Policies to Revive Hard-Hit Areas
Most immediately, Congress should continue to direct relief to small businesses in these hardest hit regions. In the relief package recently passed, Congress set aside $15 billion in new Paycheck Protection Program Funds for Community Development Financial Institutions, which serve distressed communities. Additionally, Congress created the Neighborhood Capital Investment Program, a $12 billion fund aimed at increasing access to capital among small business owners in underserved communities.
This targeted aid should serve as a model for a long-term revitalization program aimed at providing small businesses in these hard-hit areas with the resources to recover faster and emerge stronger. Such a plan could take the form of targeted block grants that Congress provides to distressed localities, who are then able to spend the funds on small businesses development, job training, and support programs to improve job retention. Congress could make the Neighborhood Capital Investment program permanent, with $12 billion in annual appropriation. Given the estimated $16.3 billion in annual lost economic activity estimated above, this spending would pass a cost-benefit analysis. Indeed similar targeted development policies in response to COVID have been proposed elsewhere, and have gained traction because research on existing programs has found these policies to be quite effective at improving small business formation and job growth in these neighborhoods.

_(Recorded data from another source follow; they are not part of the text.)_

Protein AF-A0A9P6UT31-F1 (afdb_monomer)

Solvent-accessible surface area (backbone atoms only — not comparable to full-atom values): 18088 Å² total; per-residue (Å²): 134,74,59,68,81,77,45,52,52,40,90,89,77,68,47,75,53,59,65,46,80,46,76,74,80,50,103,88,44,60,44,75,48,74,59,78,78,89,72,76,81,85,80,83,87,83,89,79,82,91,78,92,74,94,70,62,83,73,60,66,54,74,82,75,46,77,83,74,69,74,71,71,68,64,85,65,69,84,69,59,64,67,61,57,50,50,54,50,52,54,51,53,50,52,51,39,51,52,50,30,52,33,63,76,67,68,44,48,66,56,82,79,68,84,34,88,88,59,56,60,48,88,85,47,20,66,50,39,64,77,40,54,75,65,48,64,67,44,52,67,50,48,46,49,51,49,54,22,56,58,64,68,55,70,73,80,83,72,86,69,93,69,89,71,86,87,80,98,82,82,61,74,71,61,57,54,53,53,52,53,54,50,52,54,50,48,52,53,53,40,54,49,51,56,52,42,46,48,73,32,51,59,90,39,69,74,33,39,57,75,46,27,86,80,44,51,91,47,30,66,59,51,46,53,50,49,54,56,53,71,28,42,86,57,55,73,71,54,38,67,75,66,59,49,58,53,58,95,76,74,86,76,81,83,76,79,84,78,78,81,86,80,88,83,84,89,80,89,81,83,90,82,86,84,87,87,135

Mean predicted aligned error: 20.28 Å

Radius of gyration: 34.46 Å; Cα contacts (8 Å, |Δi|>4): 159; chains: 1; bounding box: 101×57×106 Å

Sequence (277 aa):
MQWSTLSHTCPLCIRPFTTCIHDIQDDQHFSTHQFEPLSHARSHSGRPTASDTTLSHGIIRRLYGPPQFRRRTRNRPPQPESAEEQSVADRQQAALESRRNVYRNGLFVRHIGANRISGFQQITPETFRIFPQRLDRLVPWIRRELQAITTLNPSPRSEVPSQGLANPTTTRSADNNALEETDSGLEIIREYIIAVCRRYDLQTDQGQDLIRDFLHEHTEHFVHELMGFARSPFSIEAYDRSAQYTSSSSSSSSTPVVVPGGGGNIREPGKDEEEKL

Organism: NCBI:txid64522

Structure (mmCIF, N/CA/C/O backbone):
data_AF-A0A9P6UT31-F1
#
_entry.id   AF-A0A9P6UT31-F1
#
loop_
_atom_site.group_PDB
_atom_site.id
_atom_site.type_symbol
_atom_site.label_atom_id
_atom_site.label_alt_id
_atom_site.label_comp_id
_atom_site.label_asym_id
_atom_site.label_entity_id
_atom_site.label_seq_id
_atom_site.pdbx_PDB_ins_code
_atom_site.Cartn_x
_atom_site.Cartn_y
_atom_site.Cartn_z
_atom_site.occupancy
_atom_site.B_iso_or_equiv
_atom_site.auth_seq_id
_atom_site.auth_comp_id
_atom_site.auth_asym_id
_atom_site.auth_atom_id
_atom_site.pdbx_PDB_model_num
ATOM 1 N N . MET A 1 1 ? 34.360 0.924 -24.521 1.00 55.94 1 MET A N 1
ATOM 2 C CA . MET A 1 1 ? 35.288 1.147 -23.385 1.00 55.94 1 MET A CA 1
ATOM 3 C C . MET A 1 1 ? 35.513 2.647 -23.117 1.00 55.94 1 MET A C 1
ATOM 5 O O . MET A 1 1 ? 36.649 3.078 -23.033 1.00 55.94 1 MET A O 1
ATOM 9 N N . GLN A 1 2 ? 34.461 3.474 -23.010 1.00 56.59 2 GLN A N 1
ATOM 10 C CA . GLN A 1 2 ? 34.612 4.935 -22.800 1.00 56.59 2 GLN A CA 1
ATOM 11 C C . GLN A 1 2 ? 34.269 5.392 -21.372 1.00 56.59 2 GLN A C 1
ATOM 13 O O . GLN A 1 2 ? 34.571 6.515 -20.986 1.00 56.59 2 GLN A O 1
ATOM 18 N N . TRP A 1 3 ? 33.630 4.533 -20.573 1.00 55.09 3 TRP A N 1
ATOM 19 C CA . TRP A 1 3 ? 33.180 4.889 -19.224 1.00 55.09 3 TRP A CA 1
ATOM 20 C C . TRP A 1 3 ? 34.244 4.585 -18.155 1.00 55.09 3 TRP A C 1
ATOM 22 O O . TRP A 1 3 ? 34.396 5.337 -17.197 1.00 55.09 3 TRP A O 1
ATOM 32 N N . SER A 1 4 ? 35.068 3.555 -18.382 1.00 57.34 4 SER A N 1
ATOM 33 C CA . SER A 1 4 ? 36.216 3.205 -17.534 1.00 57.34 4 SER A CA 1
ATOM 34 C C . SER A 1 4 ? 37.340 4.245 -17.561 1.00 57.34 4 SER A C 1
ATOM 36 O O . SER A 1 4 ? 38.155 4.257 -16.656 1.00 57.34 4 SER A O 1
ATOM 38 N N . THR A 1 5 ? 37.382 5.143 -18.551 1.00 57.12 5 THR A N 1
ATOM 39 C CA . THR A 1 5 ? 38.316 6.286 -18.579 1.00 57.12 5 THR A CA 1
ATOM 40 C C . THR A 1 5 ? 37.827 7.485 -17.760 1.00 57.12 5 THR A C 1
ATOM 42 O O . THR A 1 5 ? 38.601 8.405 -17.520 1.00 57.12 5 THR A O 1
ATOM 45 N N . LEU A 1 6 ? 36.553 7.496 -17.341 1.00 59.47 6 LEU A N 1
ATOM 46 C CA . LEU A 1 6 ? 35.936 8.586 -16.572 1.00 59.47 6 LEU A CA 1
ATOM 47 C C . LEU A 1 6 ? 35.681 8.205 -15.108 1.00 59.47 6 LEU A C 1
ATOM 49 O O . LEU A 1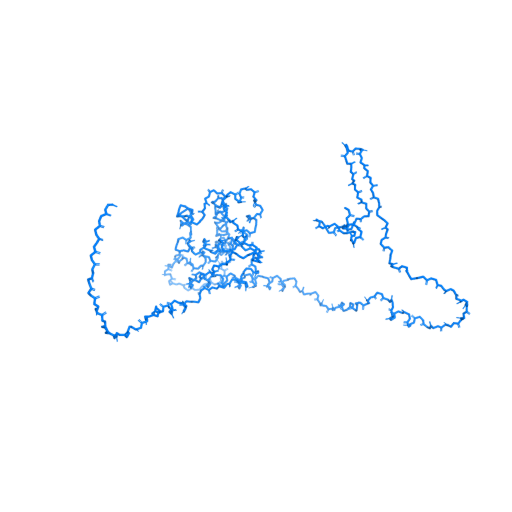 6 ? 35.752 9.067 -14.235 1.00 59.47 6 LEU A O 1
ATOM 53 N N . SER A 1 7 ? 35.379 6.933 -14.826 1.00 65.31 7 SER A N 1
ATOM 54 C CA . SER A 1 7 ? 35.158 6.444 -13.464 1.00 65.31 7 SER A CA 1
ATOM 55 C C . SER A 1 7 ? 35.541 4.974 -13.312 1.00 65.31 7 SER A C 1
ATOM 57 O O . SER A 1 7 ? 35.119 4.113 -14.083 1.00 65.31 7 SER A O 1
ATOM 59 N N . HIS A 1 8 ? 36.308 4.680 -12.264 1.00 76.88 8 HIS A N 1
ATOM 60 C CA . HIS A 1 8 ? 36.716 3.331 -11.866 1.00 76.88 8 HIS A CA 1
ATOM 61 C C . HIS A 1 8 ? 35.725 2.722 -10.851 1.00 76.88 8 HIS A C 1
ATOM 63 O O . HIS A 1 8 ? 36.132 2.042 -9.915 1.00 76.88 8 HIS A O 1
ATOM 69 N N . THR A 1 9 ? 34.420 3.015 -10.957 1.00 79.56 9 THR A N 1
ATOM 70 C CA . THR A 1 9 ? 33.375 2.553 -10.014 1.00 79.56 9 THR A CA 1
ATOM 71 C C . THR A 1 9 ? 32.263 1.810 -10.739 1.00 79.56 9 THR A C 1
ATOM 73 O O . THR A 1 9 ? 31.594 2.392 -11.576 1.00 79.56 9 THR A O 1
ATOM 76 N N . CYS A 1 10 ? 32.021 0.536 -10.425 1.00 75.25 10 CYS A N 1
ATOM 77 C CA . CYS A 1 10 ? 31.043 -0.281 -11.146 1.00 75.25 10 CYS A CA 1
ATOM 78 C C . CYS A 1 10 ? 29.607 0.257 -10.970 1.00 75.25 10 CYS A C 1
ATOM 80 O O . CYS A 1 10 ? 29.149 0.371 -9.834 1.00 75.25 10 CYS A O 1
ATOM 82 N N . PRO A 1 11 ? 28.845 0.523 -12.047 1.00 70.06 11 PRO A N 1
ATOM 83 C CA . PRO A 1 11 ? 27.484 1.053 -11.932 1.00 70.06 11 PRO A CA 1
ATOM 84 C C . PRO A 1 11 ? 26.466 0.025 -11.407 1.00 70.06 11 PRO A C 1
ATOM 86 O O . PRO A 1 11 ? 25.382 0.411 -10.988 1.00 70.06 11 PRO A O 1
ATOM 89 N N . LEU A 1 12 ? 26.800 -1.272 -11.413 1.00 67.44 12 LEU A N 1
ATOM 90 C CA . LEU A 1 12 ? 25.903 -2.347 -10.968 1.00 67.44 12 LEU A CA 1
ATOM 91 C C . LEU A 1 12 ? 26.010 -2.640 -9.468 1.00 67.44 12 LEU A C 1
ATOM 93 O O . LEU A 1 12 ? 25.027 -3.019 -8.842 1.00 67.44 12 LEU A O 1
ATOM 97 N N . CYS A 1 13 ? 27.202 -2.489 -8.887 1.00 76.00 13 CYS A N 1
ATOM 98 C CA . CYS A 1 13 ? 27.456 -2.860 -7.490 1.00 76.00 13 CYS A CA 1
ATOM 99 C C . CYS A 1 13 ? 28.199 -1.791 -6.682 1.00 76.00 13 CYS A C 1
ATOM 101 O O . CYS A 1 13 ? 28.485 -2.004 -5.506 1.00 76.00 13 CYS A O 1
ATOM 103 N N . ILE A 1 14 ? 28.523 -0.652 -7.303 1.00 69.44 14 ILE A N 1
ATOM 104 C CA . ILE A 1 14 ? 29.132 0.534 -6.682 1.00 69.44 14 ILE A CA 1
ATOM 105 C C . ILE A 1 14 ? 30.558 0.265 -6.144 1.00 69.44 14 ILE A C 1
ATOM 107 O O . ILE A 1 14 ? 31.174 1.112 -5.502 1.00 69.44 14 ILE A O 1
ATOM 111 N N . ARG A 1 15 ? 31.152 -0.899 -6.441 1.00 66.81 15 ARG A N 1
ATOM 112 C CA . ARG A 1 15 ? 32.525 -1.226 -6.022 1.00 66.81 15 ARG A CA 1
ATOM 113 C C . ARG A 1 15 ? 33.569 -0.598 -6.953 1.00 66.81 15 ARG A C 1
ATOM 115 O O . ARG A 1 15 ? 33.372 -0.615 -8.173 1.00 66.81 15 ARG A O 1
ATOM 122 N N . PRO A 1 16 ? 34.686 -0.079 -6.411 1.00 75.06 16 PRO A N 1
ATOM 123 C CA . PRO A 1 16 ? 35.797 0.383 -7.225 1.00 75.06 16 PRO A CA 1
ATOM 124 C C . PRO A 1 16 ? 36.503 -0.804 -7.892 1.00 75.06 16 PRO A C 1
ATOM 126 O O . PRO A 1 16 ? 36.674 -1.851 -7.268 1.00 75.06 16 PRO A O 1
ATOM 129 N N . PHE A 1 17 ? 36.915 -0.645 -9.146 1.00 73.25 17 PHE A N 1
ATOM 130 C CA . PHE A 1 17 ? 37.635 -1.672 -9.898 1.00 73.25 17 PHE A CA 1
ATOM 131 C C . PHE A 1 17 ? 38.819 -1.062 -10.651 1.00 73.25 17 PHE A C 1
ATOM 133 O O . PHE A 1 17 ? 38.739 0.048 -11.165 1.00 73.25 17 PHE A O 1
ATOM 140 N N . THR A 1 18 ? 39.929 -1.791 -10.712 1.00 74.56 18 THR A N 1
ATOM 141 C CA . THR A 1 18 ? 41.158 -1.383 -11.420 1.00 74.56 18 THR A CA 1
ATOM 142 C C . THR A 1 18 ? 41.464 -2.278 -12.615 1.00 74.56 18 THR A C 1
ATOM 144 O O . THR A 1 18 ? 42.362 -1.983 -13.401 1.00 74.56 18 THR A O 1
ATOM 147 N N . THR A 1 19 ? 40.703 -3.359 -12.780 1.00 78.50 19 THR A N 1
ATOM 148 C CA . THR A 1 19 ? 40.875 -4.343 -13.843 1.00 78.50 19 THR A CA 1
ATOM 149 C C . THR A 1 19 ? 39.528 -4.677 -14.473 1.00 78.50 19 THR A C 1
ATOM 151 O O . THR A 1 19 ? 38.490 -4.653 -13.811 1.00 78.50 19 THR A O 1
ATOM 154 N N . CYS A 1 20 ? 39.534 -4.960 -15.772 1.00 80.81 20 CYS A N 1
ATOM 155 C CA . CYS A 1 20 ? 38.381 -5.466 -16.506 1.00 80.81 20 CYS A CA 1
ATOM 156 C C . CYS A 1 20 ? 38.796 -6.711 -17.286 1.00 80.81 20 CYS A C 1
ATOM 158 O O . CYS A 1 20 ? 39.843 -6.720 -17.934 1.00 80.81 20 CYS A O 1
ATOM 160 N N . ILE A 1 21 ? 37.970 -7.750 -17.224 1.00 82.31 21 ILE A N 1
ATOM 161 C CA . ILE A 1 21 ? 38.144 -8.963 -18.016 1.00 82.31 21 ILE A CA 1
ATOM 162 C C . ILE A 1 21 ? 37.345 -8.804 -19.312 1.00 82.31 21 ILE A C 1
ATOM 164 O O . ILE A 1 21 ? 36.196 -8.365 -19.289 1.00 82.31 21 ILE A O 1
ATOM 168 N N . HIS A 1 22 ? 37.961 -9.136 -20.440 1.00 73.38 22 HIS A N 1
ATOM 169 C CA . HIS A 1 22 ? 37.371 -9.064 -21.772 1.00 73.38 22 HIS A CA 1
ATOM 170 C C . HIS A 1 22 ? 37.888 -10.218 -22.636 1.00 73.38 22 HIS A C 1
ATOM 172 O O . HIS A 1 22 ? 38.873 -10.859 -22.280 1.00 73.38 22 HIS A O 1
ATOM 178 N N . ASP A 1 23 ? 37.203 -10.478 -23.751 1.00 71.56 23 ASP A N 1
ATOM 179 C CA . ASP A 1 23 ? 37.497 -11.593 -24.663 1.00 71.56 23 ASP A CA 1
ATOM 180 C C . ASP A 1 23 ? 37.606 -12.943 -23.925 1.00 71.56 23 ASP A C 1
ATOM 182 O O . ASP A 1 23 ? 38.685 -13.510 -23.753 1.00 71.56 23 ASP A O 1
ATOM 186 N N . ILE A 1 24 ? 36.470 -13.392 -23.380 1.00 82.38 24 ILE A N 1
ATOM 187 C CA . ILE A 1 24 ? 36.368 -14.615 -22.574 1.00 82.38 24 ILE A CA 1
ATOM 188 C C . ILE A 1 24 ? 36.058 -15.779 -23.514 1.00 82.38 24 ILE A C 1
ATOM 190 O O . ILE A 1 24 ? 34.974 -15.817 -24.098 1.00 82.38 24 ILE A O 1
ATOM 194 N N . GLN A 1 25 ? 36.998 -16.714 -23.650 1.00 74.50 25 GLN A N 1
ATOM 195 C CA . GLN A 1 25 ? 36.831 -17.919 -24.468 1.00 74.50 25 GLN A CA 1
ATOM 196 C C . GLN A 1 25 ? 36.508 -19.153 -23.616 1.00 74.50 25 GLN A C 1
ATOM 198 O O . GLN A 1 25 ? 35.701 -19.978 -24.034 1.00 74.50 25 GLN A O 1
ATOM 203 N N . ASP A 1 26 ? 37.108 -19.261 -22.427 1.00 75.62 26 ASP A N 1
ATOM 204 C CA . ASP A 1 26 ? 36.902 -20.355 -21.468 1.00 75.62 26 ASP A CA 1
ATOM 205 C C . ASP A 1 26 ? 37.265 -19.891 -20.041 1.00 75.62 26 ASP A C 1
ATOM 207 O O . ASP A 1 26 ? 37.867 -18.826 -19.873 1.00 75.62 26 ASP A O 1
ATOM 211 N N . ASP A 1 27 ? 36.972 -20.695 -19.016 1.00 71.94 27 ASP A N 1
ATOM 212 C CA . ASP A 1 27 ? 37.182 -20.365 -17.592 1.00 71.94 27 ASP A CA 1
ATOM 213 C C . ASP A 1 27 ? 38.648 -20.032 -17.241 1.00 71.94 27 ASP A C 1
ATOM 215 O O . ASP A 1 27 ? 38.927 -19.360 -16.245 1.00 71.94 27 ASP A O 1
ATOM 219 N N . GLN A 1 28 ? 39.597 -20.482 -18.068 1.00 70.81 28 GLN A N 1
ATOM 220 C CA . GLN A 1 28 ? 41.035 -20.218 -17.920 1.00 70.81 28 GLN A CA 1
ATOM 221 C C . GLN A 1 28 ? 41.618 -19.325 -19.026 1.00 70.81 28 GLN A C 1
ATOM 223 O O . GLN A 1 28 ? 42.780 -18.930 -18.942 1.00 70.81 28 GLN A O 1
ATOM 228 N N . HIS A 1 29 ? 40.832 -18.983 -20.049 1.00 66.44 29 HIS A N 1
ATOM 229 C CA . HIS A 1 29 ? 41.292 -18.242 -21.222 1.00 66.44 29 HIS A CA 1
ATOM 230 C C . HIS A 1 29 ? 40.485 -16.954 -21.373 1.00 66.44 29 HIS A C 1
ATOM 232 O O . HIS A 1 29 ? 39.473 -16.895 -22.074 1.00 66.44 29 HIS A O 1
ATOM 238 N N . PHE A 1 30 ? 40.953 -15.911 -20.689 1.00 81.38 30 PHE A N 1
ATOM 239 C CA . PHE A 1 30 ? 40.397 -14.566 -20.763 1.00 81.38 30 PHE A CA 1
ATOM 240 C C . PHE A 1 30 ? 41.496 -13.505 -20.719 1.00 81.38 30 PHE A C 1
ATOM 242 O O . PHE A 1 30 ? 42.543 -13.683 -20.092 1.00 81.38 30 PHE A O 1
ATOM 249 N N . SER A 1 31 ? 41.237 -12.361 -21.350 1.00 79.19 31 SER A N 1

There are a number of solutions policymakers can enact to help small businesses in these hardest-hit areas. The important point is that, rather than wait and see if small businesses can survive, state and federal policymakers must act now to ensure that the wounds inflicted by the pandemic do not turn into permanent scars.
National Center for Health Statistics, Center for Disease Control and Prevention. 2013.
Urban-Rural Classification Scheme for Counties. Accessed 11 January 2021. https://www.cdc.gov/nchs/data_access/urban_rural.htm#Data_Files_and_Documentation
Sarah Flood, Miriam King, Renae Rodgers, Steven Ruggles and J. Robert Warren. Integrated
Public Use Microdata Series, Current Population Survey: Version 8.0 [dataset]. Minneapolis, MN: IPUMS, 2020. https://doi.org/10.18128/D030.V8.0
US Census Bureau. 2020. Statistics of U.S. Businesses (SUSB). https://www.census.gov/data/tables/2016/econ/susb/2016-susb-annual.html. Accessed 12 January 2021.
A. Urban Classification Methodology
We classify the counties in which Gusto’s businesses are located according to the National Center for Health Statistics Urban-Rural Classification Scheme for Counties (NCHS). This scheme one of six groups:
- Inner City: Large Metro Center (“Inner City”)
- Suburbs (Fringe of Large Metro)
- Medium Metro
- Small Metro
- Micropolitan Areas
In this analysis, central cities include Group 1 and Suburbs/Smaller Cities include groups 2-5. We exclude rural areas (group 6) from this analysis because rural areas are likely fundamentally different from Metropolitan or Micropolitan areas in groups 2-6, and because data limitations prevent precise estimates of small business trends in rural areas alone.